What Is A Solar Cell (Photovoltaic Cell)

Bell Laboratory scientists are believed to have discovered photovoltaic cells in 1954. Successful use of photovoltaic cells (PV cells) in US space programs in the late 1950s generated tremendous commercial interest in this technology. Since then there has never been a looking back for this new technology of solar cells.

Their use in calculators, wristwatches is almost taken for granted now. Many remote and inaccessible areas of the world are using electricity generated by the solar cells (PV cells) as the only available energy source to run water pumps, communication equipments and domestic or even community lighting.

Use of solar electricity for homes is catching up and PV generated electricity for co-generation in large power houses is also gaining wider acceptance.

• Structure of a Solar cell and Solar panels

Majority of the solar cells in common use are based on the use of a metal Silicon processed in such a manner as to exhibit strong photovoltaic properties converting visible solar radiation into electricity. Some other materials have also been developed and new manufacturing technologies are developed to increase conversion efficiency, to reduce cost, convenience of use, etc – and developments will go on.

Without getting into technical details, let us understand what a photovoltaic cell is made of and how it operates. As we mentioned earlier, Silicon metal, refined to a great extent and processed in a particular manner, is used to make a solar cell which converts solar radiation falling on the device and generates electricity. But Silicon is a very shiny material and the sunrays falling on it may get reflected away and would hardly contribute towards generating electricity. So a solar cell (PV cell) incorporates some antireflective material to help the conversion process. Figure 1 alongside shows the basic construction of a photovoltaic cell.

As shown here, a solar cell uses two wafers of Silicon processed in different manners, so that their “sandwich” has the capacity to convert energy from sun’s rays into electricity. Of course, this “sandwich’ must have contacts on both sides to collect electricity produced, an antireflective coating has to be incorporated and a transparent physical protective layer of glass must be incorporated. Well, there is your solar cell!

For many practical reasons, a single cell cannot be very large and can give hardly 1 or 2 watts of power. For practical purposes a number of PV cells are assembled in a panel and interconnected in series/parallel combinations so that sufficient electricity can be generated by using them. For large output a number of such panels are assembled together in an array as shown in figure 2; arrays are large, rigid structure.

Before going further, we must once again stress that there are various new techniques, processes and materials being used now to produce PV cells. We mention only a few variations here as an illustration.

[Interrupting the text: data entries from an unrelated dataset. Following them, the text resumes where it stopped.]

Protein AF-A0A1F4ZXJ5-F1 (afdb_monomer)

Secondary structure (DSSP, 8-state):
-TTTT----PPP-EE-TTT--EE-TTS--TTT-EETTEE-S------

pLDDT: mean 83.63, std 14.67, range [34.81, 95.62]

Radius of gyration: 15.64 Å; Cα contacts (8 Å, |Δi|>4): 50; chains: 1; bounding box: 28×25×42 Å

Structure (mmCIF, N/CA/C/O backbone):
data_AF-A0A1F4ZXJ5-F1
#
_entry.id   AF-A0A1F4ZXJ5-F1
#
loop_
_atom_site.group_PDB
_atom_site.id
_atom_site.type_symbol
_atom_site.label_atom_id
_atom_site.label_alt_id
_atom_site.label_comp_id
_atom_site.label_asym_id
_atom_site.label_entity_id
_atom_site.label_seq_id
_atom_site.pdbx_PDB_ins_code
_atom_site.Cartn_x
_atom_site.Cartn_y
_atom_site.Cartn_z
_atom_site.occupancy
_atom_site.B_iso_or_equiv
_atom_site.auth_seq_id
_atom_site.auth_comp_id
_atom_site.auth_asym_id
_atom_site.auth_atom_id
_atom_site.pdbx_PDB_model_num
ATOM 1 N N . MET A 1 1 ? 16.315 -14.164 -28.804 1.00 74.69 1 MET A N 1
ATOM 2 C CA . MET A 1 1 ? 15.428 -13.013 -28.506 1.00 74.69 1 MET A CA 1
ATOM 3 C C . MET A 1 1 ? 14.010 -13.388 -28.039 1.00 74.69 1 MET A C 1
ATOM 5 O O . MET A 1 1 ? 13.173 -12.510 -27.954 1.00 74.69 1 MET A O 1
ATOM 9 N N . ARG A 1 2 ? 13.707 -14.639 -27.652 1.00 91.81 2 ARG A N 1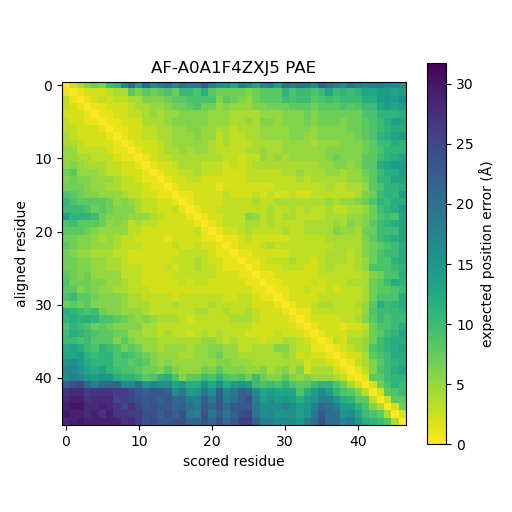
ATOM 10 C CA . ARG A 1 2 ? 12.325 -15.033 -27.297 1.00 91.81 2 ARG A CA 1
ATOM 11 C C . ARG A 1 2 ? 11.815 -14.507 -25.941 1.00 91.81 2 ARG A C 1
ATOM 13 O O . ARG A 1 2 ? 10.619 -14.335 -25.805 1.00 91.81 2 ARG A O 1
ATOM 20 N N . ARG A 1 3 ? 12.699 -14.276 -24.961 1.00 94.56 3 ARG A N 1
ATOM 21 C CA . ARG A 1 3 ? 12.339 -13.932 -23.565 1.00 94.56 3 ARG A CA 1
ATOM 22 C C . ARG A 1 3 ? 12.828 -12.554 -23.104 1.00 94.56 3 ARG A C 1
ATOM 24 O O . ARG A 1 3 ? 12.994 -12.315 -21.917 1.00 94.56 3 ARG A O 1
ATOM 31 N N . ALA A 1 4 ? 13.143 -11.657 -24.037 1.00 94.19 4 ALA A N 1
ATOM 32 C CA . ALA A 1 4 ? 13.728 -10.354 -23.701 1.00 94.19 4 ALA A CA 1
ATOM 33 C C . ALA A 1 4 ? 12.773 -9.435 -22.907 1.00 94.19 4 ALA A C 1
ATOM 35 O O . ALA A 1 4 ? 13.235 -8.491 -22.277 1.00 94.19 4 ALA A O 1
ATOM 36 N N . HIS A 1 5 ? 11.468 -9.726 -22.917 1.00 94.56 5 HIS A N 1
ATOM 37 C CA . HIS A 1 5 ? 10.429 -8.936 -22.253 1.00 94.56 5 HIS A CA 1
ATOM 38 C C . HIS A 1 5 ? 9.750 -9.668 -21.085 1.00 94.56 5 HIS A C 1
ATOM 40 O O . HIS A 1 5 ? 8.807 -9.140 -20.508 1.00 94.56 5 HIS A O 1
ATOM 46 N N . ASP A 1 6 ? 10.246 -10.844 -20.690 1.00 94.44 6 ASP A N 1
ATOM 47 C CA . ASP A 1 6 ? 9.633 -11.674 -19.638 1.00 94.44 6 ASP A CA 1
ATOM 48 C C . ASP A 1 6 ? 10.088 -11.253 -18.223 1.00 94.44 6 ASP A C 1
ATOM 50 O O . ASP A 1 6 ? 10.083 -12.052 -17.285 1.00 94.44 6 ASP A O 1
ATOM 54 N N . ALA A 1 7 ? 10.552 -10.012 -18.059 1.00 94.69 7 ALA A N 1
ATOM 55 C CA . ALA A 1 7 ? 11.051 -9.517 -16.785 1.00 94.69 7 ALA A CA 1
ATOM 56 C C . ALA A 1 7 ? 9.890 -9.202 -15.834 1.00 94.69 7 ALA A C 1
ATOM 58 O O . ALA A 1 7 ? 8.958 -8.476 -16.179 1.00 94.69 7 ALA A O 1
ATOM 59 N N . LEU A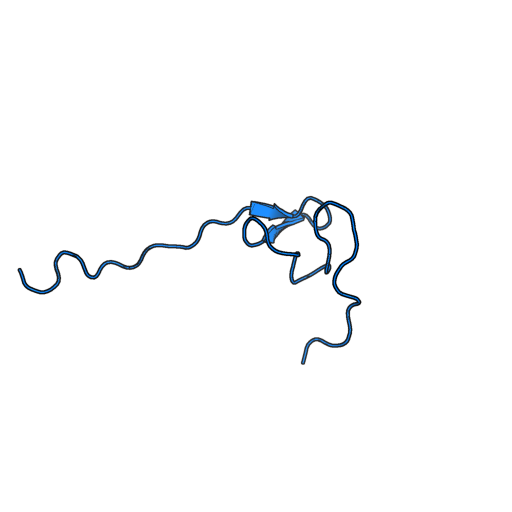 1 8 ? 9.974 -9.721 -14.610 1.00 95.62 8 LEU A N 1
ATOM 60 C CA . LEU A 1 8 ? 9.044 -9.380 -13.540 1.00 95.62 8 LEU A CA 1
ATOM 61 C C . LEU A 1 8 ? 9.392 -8.010 -12.950 1.00 95.62 8 LEU A C 1
ATOM 63 O O . LEU A 1 8 ? 10.564 -7.648 -12.837 1.00 95.62 8 LEU A O 1
ATOM 67 N N . THR A 1 9 ? 8.370 -7.271 -12.527 1.00 94.31 9 THR A N 1
ATOM 68 C CA . THR A 1 9 ? 8.519 -6.001 -11.812 1.00 94.31 9 THR A CA 1
ATOM 69 C C . THR A 1 9 ? 7.976 -6.119 -10.397 1.00 94.31 9 THR A C 1
ATOM 71 O O . THR A 1 9 ? 7.030 -6.861 -10.124 1.00 94.31 9 THR A O 1
ATOM 74 N N . LEU A 1 10 ? 8.603 -5.392 -9.475 1.00 93.50 10 LEU A N 1
ATOM 75 C CA . LEU A 1 10 ? 8.144 -5.341 -8.095 1.00 93.50 10 LEU A CA 1
ATOM 76 C C . LEU A 1 10 ? 6.882 -4.473 -7.988 1.00 93.50 10 LEU A C 1
ATOM 78 O O . LEU A 1 10 ? 6.787 -3.441 -8.661 1.00 93.50 10 LEU A O 1
ATOM 82 N N . PRO A 1 11 ? 5.924 -4.850 -7.127 1.00 91.06 11 PRO A N 1
ATOM 83 C CA . PRO A 1 11 ? 4.783 -4.001 -6.832 1.00 91.06 11 PRO A CA 1
ATOM 84 C C . PRO A 1 11 ? 5.223 -2.749 -6.066 1.00 91.06 11 PRO A C 1
ATOM 86 O O . PRO A 1 11 ? 6.205 -2.752 -5.324 1.00 91.06 11 PRO A O 1
ATOM 89 N N . ALA A 1 12 ? 4.463 -1.668 -6.229 1.00 92.75 12 ALA A N 1
ATOM 90 C CA . ALA A 1 12 ? 4.680 -0.446 -5.469 1.00 92.75 12 ALA A CA 1
ATOM 91 C C . ALA A 1 12 ? 4.201 -0.610 -4.019 1.00 92.75 12 ALA A C 1
ATOM 93 O O . ALA A 1 12 ? 3.131 -1.170 -3.772 1.00 92.75 12 ALA A O 1
ATOM 94 N N . PHE A 1 13 ? 4.950 -0.041 -3.075 1.00 92.12 13 PHE A N 1
ATOM 95 C CA . PHE A 1 13 ? 4.595 -0.000 -1.657 1.00 92.12 13 PHE A CA 1
ATOM 96 C C . PHE A 1 13 ? 4.444 1.445 -1.170 1.00 92.12 13 PHE A C 1
ATOM 98 O O . PHE A 1 13 ? 5.070 2.368 -1.683 1.00 92.12 13 PHE A O 1
ATOM 105 N N . SER A 1 14 ? 3.591 1.633 -0.168 1.00 90.31 14 SER A N 1
ATOM 106 C CA . SER A 1 14 ? 3.337 2.896 0.528 1.00 90.31 14 SER A CA 1
ATOM 107 C C . SER A 1 14 ? 3.376 2.657 2.032 1.00 90.31 14 SER A C 1
ATOM 109 O O . SER A 1 14 ? 3.006 1.581 2.485 1.00 90.31 14 SER A O 1
ATOM 111 N N . VAL A 1 15 ? 3.791 3.638 2.822 1.00 90.50 15 VAL A N 1
ATOM 112 C CA . VAL A 1 15 ? 3.805 3.494 4.284 1.00 90.50 15 VAL A CA 1
ATOM 113 C C . VAL A 1 15 ? 2.392 3.693 4.840 1.00 90.50 15 VAL A C 1
ATOM 115 O O . VAL A 1 15 ? 1.672 4.607 4.428 1.00 90.50 15 VAL A O 1
ATOM 118 N N . CYS A 1 16 ? 1.964 2.825 5.758 1.00 89.31 16 CYS A N 1
ATOM 119 C CA . CYS A 1 16 ? 0.716 3.004 6.487 1.00 89.31 16 CYS A CA 1
ATOM 120 C C . CYS A 1 16 ? 0.833 4.187 7.452 1.00 89.31 16 CYS A C 1
ATOM 122 O O . CYS A 1 16 ? 1.731 4.229 8.284 1.00 89.31 16 CYS A O 1
ATOM 124 N N . SER A 1 17 ? -0.112 5.124 7.394 1.00 86.25 17 SER A N 1
ATOM 125 C CA . SER A 1 17 ? -0.128 6.298 8.274 1.00 86.25 17 SER A CA 1
ATOM 126 C C . SER A 1 17 ? -0.533 5.996 9.722 1.00 86.25 17 SER A C 1
ATOM 128 O O . SER A 1 17 ? -0.479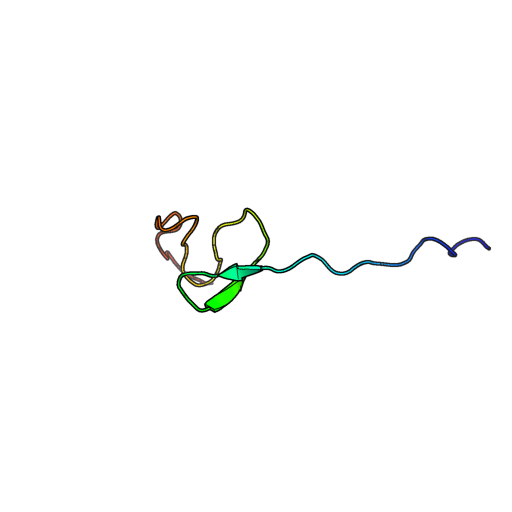 6.897 10.548 1.00 86.25 17 SER A O 1
ATOM 130 N N . ASN A 1 18 ? -1.007 4.781 10.017 1.00 87.25 18 ASN A N 1
ATOM 131 C CA . ASN A 1 18 ? -1.472 4.390 11.350 1.00 87.25 18 ASN A CA 1
ATOM 132 C C . ASN A 1 18 ? -0.409 3.559 12.095 1.00 87.25 18 ASN A C 1
ATOM 134 O O . ASN A 1 18 ? 0.033 3.961 13.162 1.00 87.25 18 ASN A O 1
ATOM 138 N N . CYS A 1 19 ? 0.065 2.461 11.497 1.00 88.06 19 CYS A N 1
ATOM 139 C CA . CYS A 1 19 ? 1.038 1.549 12.117 1.00 88.06 19 CYS A CA 1
ATOM 140 C C . CYS A 1 19 ? 2.473 1.673 11.569 1.00 88.06 19 CYS A C 1
ATOM 142 O O . CYS A 1 19 ? 3.384 1.046 12.096 1.00 88.06 19 CYS A O 1
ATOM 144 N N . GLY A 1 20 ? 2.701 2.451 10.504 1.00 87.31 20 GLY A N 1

• Single-crystal cells are made in long cylinders and sliced into round or hexagonal wafers. This process is rather wasteful and uses a lot of power but produces solar cells giving efficiency of up to 25%. A fairly large proportion of present day photovoltaic cells are of this type;


• A process similar to that used in production of rolled steel sheets is also used; this results in what is called the polycrystalline cells. Solar cells produced in this manner are reasonably low in cost but, on the downside, their efficiency is rather poor- about 15%. These cells can be packed together more closely in making solar panels. Well over 50% of the global use of solar cells is of this type;


• A process in which silicon is essentially sprayed on to glass or metal surface in thin films produces what is called as amorphous silicon photovoltaic cell. Amorphous-silicon solar cells are the cheapest – unfortunately they are the least efficient also – hardly 5%.